His clenched fists thrust deep into his pockets as he
gazed up at the cold, silver disk of the moon.

She was so innocent, his Jenny. A reckless, uncaring
boy could easily take advantage of her. Someone
needed to tell her the facts of life for her own protection.
But who? Brandon sighed wearily. It would
hardly be proper for him to instruct her. And he could
not imagine the grim, taciturn Helga broaching such
an intimate subject.

He should have remarried after Ada’s death, he
thought as he forced his steps toward the house. Not
for love—he had long since given up on that sentimental
nonsense—but he should have taken a wife
for Jenny’s sake. He was just beginning to realize
how much the girl had missed having a mother in the
past six years. In remaining single, he had shielded
his own heart but he had failed to meet his daughter’s
needs. No wonder she was so vulnerable, so
hungry for the affection he’d had too little time to
give her.

With a leaden spirit, he mounted the three steps
to the wide, covered porch.

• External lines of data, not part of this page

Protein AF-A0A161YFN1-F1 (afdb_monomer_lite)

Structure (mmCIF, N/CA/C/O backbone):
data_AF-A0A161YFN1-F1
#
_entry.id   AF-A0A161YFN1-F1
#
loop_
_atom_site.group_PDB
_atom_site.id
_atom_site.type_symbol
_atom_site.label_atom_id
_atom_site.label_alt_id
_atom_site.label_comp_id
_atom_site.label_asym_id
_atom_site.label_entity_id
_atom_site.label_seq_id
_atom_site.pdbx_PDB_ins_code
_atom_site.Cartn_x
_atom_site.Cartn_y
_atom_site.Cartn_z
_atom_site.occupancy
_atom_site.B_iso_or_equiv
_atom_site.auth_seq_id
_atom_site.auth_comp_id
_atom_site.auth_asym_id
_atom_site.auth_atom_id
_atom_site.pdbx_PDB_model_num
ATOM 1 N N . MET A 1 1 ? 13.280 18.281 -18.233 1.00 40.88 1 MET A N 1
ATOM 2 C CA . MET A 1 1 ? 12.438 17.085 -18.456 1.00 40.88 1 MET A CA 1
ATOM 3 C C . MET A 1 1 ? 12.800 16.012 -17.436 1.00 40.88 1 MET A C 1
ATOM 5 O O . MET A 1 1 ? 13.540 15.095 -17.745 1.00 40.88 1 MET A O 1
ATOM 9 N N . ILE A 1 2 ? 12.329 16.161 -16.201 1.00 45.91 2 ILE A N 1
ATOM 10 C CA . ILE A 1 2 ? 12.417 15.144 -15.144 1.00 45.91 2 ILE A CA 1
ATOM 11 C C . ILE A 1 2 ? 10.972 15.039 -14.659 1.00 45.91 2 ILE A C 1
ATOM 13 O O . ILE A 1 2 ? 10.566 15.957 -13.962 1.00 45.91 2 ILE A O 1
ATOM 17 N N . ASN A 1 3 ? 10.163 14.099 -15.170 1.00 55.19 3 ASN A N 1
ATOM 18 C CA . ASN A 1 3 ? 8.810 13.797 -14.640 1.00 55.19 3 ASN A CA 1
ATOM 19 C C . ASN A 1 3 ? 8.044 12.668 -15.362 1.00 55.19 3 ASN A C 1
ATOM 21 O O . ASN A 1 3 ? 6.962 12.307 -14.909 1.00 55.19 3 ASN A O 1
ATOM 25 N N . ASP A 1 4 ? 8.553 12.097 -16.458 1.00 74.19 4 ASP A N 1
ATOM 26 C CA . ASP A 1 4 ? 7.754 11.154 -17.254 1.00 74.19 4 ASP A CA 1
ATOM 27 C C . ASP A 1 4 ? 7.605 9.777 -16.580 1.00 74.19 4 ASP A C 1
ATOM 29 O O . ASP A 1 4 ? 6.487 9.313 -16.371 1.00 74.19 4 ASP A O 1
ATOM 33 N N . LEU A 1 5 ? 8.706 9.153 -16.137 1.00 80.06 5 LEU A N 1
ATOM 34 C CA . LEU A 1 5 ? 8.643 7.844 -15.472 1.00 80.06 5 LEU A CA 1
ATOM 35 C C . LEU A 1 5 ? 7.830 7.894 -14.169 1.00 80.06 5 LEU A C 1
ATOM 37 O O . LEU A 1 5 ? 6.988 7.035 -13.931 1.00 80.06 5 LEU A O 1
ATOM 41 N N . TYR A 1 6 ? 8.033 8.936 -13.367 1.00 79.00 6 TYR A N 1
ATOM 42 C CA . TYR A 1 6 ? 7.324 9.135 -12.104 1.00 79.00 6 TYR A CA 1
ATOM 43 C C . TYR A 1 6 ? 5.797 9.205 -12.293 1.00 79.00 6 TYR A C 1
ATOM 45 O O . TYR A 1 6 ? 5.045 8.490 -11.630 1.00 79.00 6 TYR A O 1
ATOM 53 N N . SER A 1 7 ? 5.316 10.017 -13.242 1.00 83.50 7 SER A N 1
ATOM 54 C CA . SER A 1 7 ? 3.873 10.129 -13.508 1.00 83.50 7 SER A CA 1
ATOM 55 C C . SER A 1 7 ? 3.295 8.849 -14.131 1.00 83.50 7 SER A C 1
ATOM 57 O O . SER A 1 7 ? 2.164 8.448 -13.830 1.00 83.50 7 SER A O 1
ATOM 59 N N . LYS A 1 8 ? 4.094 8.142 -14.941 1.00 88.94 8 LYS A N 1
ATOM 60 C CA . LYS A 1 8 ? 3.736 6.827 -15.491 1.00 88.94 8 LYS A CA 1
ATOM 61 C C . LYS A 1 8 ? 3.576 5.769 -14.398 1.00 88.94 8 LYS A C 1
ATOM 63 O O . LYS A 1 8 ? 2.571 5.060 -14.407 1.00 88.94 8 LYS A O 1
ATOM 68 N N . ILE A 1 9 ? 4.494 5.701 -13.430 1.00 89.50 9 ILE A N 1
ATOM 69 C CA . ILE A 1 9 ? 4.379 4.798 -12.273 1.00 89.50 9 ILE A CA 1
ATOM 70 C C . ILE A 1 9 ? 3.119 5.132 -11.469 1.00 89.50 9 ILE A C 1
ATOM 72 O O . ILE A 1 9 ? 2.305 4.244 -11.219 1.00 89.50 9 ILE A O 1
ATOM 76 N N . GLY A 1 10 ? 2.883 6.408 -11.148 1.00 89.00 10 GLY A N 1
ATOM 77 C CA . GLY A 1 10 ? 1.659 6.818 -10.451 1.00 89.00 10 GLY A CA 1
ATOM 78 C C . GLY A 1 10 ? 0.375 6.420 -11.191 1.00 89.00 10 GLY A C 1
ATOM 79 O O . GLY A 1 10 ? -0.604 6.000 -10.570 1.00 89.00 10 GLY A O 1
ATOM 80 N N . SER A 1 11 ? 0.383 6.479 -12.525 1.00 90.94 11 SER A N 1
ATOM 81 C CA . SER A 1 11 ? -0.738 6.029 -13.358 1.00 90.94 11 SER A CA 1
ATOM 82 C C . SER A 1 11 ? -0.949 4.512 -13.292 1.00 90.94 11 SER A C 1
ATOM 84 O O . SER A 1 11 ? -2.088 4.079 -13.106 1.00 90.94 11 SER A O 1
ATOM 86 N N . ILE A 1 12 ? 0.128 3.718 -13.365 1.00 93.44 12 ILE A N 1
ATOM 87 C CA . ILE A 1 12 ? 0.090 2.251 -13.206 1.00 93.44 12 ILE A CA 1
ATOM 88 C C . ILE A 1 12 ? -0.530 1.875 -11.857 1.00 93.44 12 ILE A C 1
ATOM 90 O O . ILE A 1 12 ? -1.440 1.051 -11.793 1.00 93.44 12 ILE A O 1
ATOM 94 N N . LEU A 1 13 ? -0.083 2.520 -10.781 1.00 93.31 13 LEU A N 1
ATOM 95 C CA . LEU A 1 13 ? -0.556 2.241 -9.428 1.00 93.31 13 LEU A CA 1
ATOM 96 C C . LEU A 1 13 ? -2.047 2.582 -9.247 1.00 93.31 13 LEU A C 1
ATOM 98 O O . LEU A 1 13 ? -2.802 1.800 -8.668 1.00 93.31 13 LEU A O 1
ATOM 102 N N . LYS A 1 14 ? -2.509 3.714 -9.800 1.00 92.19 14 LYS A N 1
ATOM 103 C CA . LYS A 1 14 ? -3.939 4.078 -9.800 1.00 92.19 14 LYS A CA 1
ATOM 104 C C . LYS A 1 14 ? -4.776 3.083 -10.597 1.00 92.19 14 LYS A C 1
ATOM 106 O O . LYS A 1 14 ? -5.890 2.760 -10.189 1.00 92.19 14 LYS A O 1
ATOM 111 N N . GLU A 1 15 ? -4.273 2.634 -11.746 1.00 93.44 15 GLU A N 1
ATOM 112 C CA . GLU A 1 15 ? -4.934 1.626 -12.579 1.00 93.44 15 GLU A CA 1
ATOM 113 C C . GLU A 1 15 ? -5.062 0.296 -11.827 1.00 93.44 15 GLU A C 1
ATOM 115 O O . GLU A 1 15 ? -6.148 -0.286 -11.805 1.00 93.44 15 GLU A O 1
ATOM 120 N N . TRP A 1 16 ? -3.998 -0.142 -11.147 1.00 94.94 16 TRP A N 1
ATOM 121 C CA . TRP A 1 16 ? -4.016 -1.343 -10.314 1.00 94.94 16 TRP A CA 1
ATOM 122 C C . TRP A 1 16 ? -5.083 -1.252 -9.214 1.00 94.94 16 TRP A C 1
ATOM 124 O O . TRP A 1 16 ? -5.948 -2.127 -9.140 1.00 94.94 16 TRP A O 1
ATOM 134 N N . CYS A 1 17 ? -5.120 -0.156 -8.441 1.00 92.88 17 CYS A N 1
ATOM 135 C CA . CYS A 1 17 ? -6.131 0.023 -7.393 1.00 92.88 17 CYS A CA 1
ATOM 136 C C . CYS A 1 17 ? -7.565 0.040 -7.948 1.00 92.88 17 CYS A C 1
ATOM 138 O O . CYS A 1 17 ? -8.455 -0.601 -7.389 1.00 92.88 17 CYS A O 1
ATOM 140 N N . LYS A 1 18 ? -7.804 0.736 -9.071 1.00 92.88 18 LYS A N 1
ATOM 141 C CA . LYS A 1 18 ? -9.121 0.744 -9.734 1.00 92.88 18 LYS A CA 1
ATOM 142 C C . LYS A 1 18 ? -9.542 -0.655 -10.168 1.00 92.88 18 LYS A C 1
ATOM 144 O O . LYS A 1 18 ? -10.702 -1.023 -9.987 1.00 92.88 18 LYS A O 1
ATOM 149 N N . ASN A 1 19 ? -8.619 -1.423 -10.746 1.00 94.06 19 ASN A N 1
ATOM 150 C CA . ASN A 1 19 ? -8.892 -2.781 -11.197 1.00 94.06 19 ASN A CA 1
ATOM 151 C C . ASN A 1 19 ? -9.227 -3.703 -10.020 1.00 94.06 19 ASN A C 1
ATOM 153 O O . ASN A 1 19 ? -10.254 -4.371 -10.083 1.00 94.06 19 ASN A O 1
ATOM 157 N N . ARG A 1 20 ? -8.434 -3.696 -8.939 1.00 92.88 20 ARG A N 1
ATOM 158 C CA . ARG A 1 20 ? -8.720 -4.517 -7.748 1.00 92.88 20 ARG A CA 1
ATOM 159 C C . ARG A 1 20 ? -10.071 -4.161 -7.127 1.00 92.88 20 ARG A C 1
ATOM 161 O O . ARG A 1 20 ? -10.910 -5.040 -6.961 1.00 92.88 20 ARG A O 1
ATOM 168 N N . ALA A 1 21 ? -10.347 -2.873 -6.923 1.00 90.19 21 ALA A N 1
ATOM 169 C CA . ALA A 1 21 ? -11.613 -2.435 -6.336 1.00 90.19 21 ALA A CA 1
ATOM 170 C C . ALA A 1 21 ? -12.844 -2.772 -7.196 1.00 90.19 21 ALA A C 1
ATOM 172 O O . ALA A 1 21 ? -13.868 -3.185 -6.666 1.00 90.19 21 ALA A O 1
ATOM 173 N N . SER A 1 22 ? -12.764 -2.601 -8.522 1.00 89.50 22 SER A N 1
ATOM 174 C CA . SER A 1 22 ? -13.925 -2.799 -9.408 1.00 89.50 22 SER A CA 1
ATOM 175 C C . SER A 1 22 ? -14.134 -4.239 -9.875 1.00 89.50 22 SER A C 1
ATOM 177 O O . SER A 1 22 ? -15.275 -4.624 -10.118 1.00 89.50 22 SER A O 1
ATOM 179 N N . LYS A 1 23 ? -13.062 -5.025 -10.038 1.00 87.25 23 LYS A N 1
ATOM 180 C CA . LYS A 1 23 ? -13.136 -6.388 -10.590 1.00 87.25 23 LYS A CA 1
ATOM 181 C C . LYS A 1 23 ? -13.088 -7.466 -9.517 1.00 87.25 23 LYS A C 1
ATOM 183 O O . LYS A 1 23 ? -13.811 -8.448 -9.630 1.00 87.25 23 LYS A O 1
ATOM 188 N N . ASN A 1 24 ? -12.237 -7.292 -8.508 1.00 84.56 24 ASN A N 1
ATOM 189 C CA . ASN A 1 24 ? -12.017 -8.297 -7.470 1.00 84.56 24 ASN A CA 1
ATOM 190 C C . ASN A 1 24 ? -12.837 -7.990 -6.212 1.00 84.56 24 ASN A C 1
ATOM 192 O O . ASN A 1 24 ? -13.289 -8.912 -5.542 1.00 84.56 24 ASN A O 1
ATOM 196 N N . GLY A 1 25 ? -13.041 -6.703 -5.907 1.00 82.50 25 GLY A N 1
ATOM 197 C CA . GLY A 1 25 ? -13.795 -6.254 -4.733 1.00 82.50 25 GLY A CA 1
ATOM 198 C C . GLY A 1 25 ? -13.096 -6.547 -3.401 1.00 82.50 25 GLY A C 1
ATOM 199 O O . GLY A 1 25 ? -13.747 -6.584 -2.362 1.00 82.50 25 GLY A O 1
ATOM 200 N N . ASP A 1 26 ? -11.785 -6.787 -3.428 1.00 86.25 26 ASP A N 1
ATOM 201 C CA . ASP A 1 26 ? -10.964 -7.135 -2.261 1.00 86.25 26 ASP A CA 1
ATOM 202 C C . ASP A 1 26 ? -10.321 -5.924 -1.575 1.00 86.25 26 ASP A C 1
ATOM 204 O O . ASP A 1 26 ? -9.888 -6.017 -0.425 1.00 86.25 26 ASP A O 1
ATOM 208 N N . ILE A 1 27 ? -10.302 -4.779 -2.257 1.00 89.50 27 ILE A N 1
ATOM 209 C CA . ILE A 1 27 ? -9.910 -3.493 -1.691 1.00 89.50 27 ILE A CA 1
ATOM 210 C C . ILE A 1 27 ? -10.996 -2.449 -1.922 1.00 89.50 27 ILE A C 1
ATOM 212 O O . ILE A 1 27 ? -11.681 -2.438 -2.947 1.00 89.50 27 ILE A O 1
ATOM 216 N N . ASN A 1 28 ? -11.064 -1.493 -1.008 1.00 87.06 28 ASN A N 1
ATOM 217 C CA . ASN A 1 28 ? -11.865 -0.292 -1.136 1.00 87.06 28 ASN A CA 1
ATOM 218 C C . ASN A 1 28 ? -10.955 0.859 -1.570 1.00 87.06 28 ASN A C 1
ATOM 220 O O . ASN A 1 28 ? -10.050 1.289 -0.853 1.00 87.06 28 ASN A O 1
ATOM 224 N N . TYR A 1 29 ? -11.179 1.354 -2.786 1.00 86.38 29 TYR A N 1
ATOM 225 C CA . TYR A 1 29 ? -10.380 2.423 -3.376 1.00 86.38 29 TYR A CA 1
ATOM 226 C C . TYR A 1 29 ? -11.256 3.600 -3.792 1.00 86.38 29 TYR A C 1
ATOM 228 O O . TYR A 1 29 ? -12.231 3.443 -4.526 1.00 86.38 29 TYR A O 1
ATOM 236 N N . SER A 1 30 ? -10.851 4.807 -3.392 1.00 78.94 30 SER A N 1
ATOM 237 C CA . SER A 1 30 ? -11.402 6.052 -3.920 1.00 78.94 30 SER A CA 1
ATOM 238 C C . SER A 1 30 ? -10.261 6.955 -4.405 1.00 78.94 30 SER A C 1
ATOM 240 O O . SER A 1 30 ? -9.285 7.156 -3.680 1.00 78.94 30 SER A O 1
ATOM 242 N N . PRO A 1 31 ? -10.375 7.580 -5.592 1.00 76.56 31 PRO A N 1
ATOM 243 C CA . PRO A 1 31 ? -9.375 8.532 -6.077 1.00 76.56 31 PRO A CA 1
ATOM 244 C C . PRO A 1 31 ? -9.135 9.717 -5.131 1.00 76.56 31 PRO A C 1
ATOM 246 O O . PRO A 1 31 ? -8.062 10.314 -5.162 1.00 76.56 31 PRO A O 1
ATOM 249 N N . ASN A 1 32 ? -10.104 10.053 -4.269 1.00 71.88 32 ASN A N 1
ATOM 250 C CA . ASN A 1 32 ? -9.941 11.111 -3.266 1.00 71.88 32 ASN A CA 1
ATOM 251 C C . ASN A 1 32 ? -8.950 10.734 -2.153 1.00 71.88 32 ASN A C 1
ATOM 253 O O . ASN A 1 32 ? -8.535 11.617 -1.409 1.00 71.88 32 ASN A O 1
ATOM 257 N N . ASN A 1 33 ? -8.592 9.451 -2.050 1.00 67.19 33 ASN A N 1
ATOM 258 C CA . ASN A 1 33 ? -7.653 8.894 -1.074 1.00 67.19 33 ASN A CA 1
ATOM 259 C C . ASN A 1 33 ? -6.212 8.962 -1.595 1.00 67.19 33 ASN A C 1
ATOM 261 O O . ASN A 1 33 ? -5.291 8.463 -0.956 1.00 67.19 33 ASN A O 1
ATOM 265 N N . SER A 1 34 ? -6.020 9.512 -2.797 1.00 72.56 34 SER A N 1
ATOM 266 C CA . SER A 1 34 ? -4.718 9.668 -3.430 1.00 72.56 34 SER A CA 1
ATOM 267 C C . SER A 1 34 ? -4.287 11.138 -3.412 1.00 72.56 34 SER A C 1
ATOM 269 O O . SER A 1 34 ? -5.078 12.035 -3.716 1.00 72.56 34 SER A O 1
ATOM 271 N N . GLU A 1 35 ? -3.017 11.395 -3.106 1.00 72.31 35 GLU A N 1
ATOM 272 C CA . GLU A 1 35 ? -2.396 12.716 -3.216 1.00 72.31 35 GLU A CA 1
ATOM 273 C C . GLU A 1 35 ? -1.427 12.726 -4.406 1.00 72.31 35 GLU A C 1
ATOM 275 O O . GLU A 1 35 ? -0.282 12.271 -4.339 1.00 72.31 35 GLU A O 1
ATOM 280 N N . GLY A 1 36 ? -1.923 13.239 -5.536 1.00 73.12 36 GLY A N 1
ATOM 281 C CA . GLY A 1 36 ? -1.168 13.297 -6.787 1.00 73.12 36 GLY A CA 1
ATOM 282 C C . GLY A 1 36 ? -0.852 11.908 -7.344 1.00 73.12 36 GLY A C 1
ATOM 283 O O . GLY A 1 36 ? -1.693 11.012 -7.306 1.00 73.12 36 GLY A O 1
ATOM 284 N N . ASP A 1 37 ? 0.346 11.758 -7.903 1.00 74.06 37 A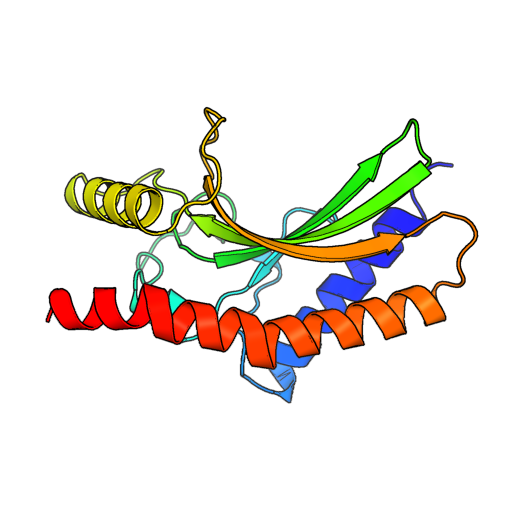SP A N 1
ATOM 285 C CA . ASP A 1 37 ? 0.905 10.487 -8.399 1.00 74.06 37 ASP A CA 1
ATOM 286 C C . ASP A 1 37 ? 1.801 9.797 -7.353 1.00 74.06 37 ASP A C 1
ATOM 288 O O . ASP A 1 37 ? 2.363 8.741 -7.617 1.00 74.06 37 ASP A O 1
ATOM 292 N N . ARG A 1 38 ? 1.934 10.404 -6.164 1.00 71.69 38 ARG A N 1
ATOM 293 C CA . ARG A 1 38 ? 2.907 10.007 -5.140 1.00 71.69 38 ARG A CA 1
ATOM 294 C C . ARG A 1 38 ? 2.364 9.009 -4.137 1.00 71.69 38 ARG A C 1
ATOM 296 O O . ARG A 1 38 ? 3.083 8.117 -3.703 1.00 71.69 38 ARG A O 1
ATOM 303 N N . PHE A 1 39 ? 1.127 9.257 -3.726 1.00 80.50 39 PHE A N 1
ATOM 304 C CA . PHE A 1 39 ? 0.485 8.609 -2.601 1.00 80.50 39 PHE A CA 1
ATOM 305 C C . PHE A 1 39 ? -0.859 8.095 -3.071 1.00 80.50 39 PHE A C 1
ATOM 307 O O . PHE A 1 39 ? -1.720 8.886 -3.460 1.00 80.50 39 PHE A O 1
ATOM 314 N N . ILE A 1 40 ? -1.026 6.779 -3.074 1.00 86.69 40 ILE A N 1
ATOM 315 C CA . ILE A 1 40 ? -2.253 6.132 -3.531 1.00 86.69 40 ILE A CA 1
ATOM 316 C C . ILE A 1 40 ? -2.766 5.278 -2.381 1.00 86.69 40 ILE A C 1
ATOM 318 O O . ILE A 1 40 ? -2.170 4.257 -2.045 1.00 86.69 40 ILE A O 1
ATOM 322 N N . GLY A 1 41 ? -3.833 5.750 -1.738 1.00 86.94 41 GLY A N 1
ATOM 323 C CA . GLY A 1 41 ? -4.435 5.098 -0.582 1.00 86.94 41 GLY A CA 1
ATOM 324 C C . GLY A 1 41 ? -5.596 4.178 -0.952 1.00 86.94 41 GLY A C 1
ATOM 325 O O . GLY A 1 41 ? -6.453 4.550 -1.757 1.00 86.94 41 GLY A O 1
ATOM 326 N N . PHE A 1 42 ? -5.661 3.017 -0.309 1.00 88.31 42 PHE A N 1
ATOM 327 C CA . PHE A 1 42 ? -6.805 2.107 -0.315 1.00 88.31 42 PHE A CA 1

Even the aroma of Helga’s
succulent pot roast, which enveloped him like a
warm blanket as he opened the door, did nothing to
raise his spirits.

The house seemed strangely quiet. To Brandon, it
was as if the silence floated ahead of him, casting its
phantom shadow down the tiled hallway with its oak-
paneled walls and tall grandfather clock, through the
parlor with its hefty leather armchairs and into the
dining room where the long table seemed to dwarf
the slight figure in pink who sat in a high-backed
chair on its far side.

Only as he saw her did Brandon realize how much
he’d feared that his daughter might not be here to
welcome him.

“Hello, Papa.” Her voice was thin, her smile as
tenuous as a cobweb. The two of them had not spoken
since last night when he’d caught her opening
her window to young Will Smith. In a rage, Brandon
had ordered Will off the property and sent his
daughter back to bed. Even later, when the house
had quieted down, he had been too upset to go talk
with her.

“Hello, angel.” Brandon tried to sound natural,
but his voice was hoarse with strain. No words could
change what had happened last night. The trusting relationship
they’d shared for so many years would
never be the same again.

They sat on opposite sides of the table, the painful
silence a wall between them as they picked at their
food, pretending to eat. Helga, who took her own
supper early, shuffled in and out with the dishes, her
wrinkled face as impassive as a slab of burled oak.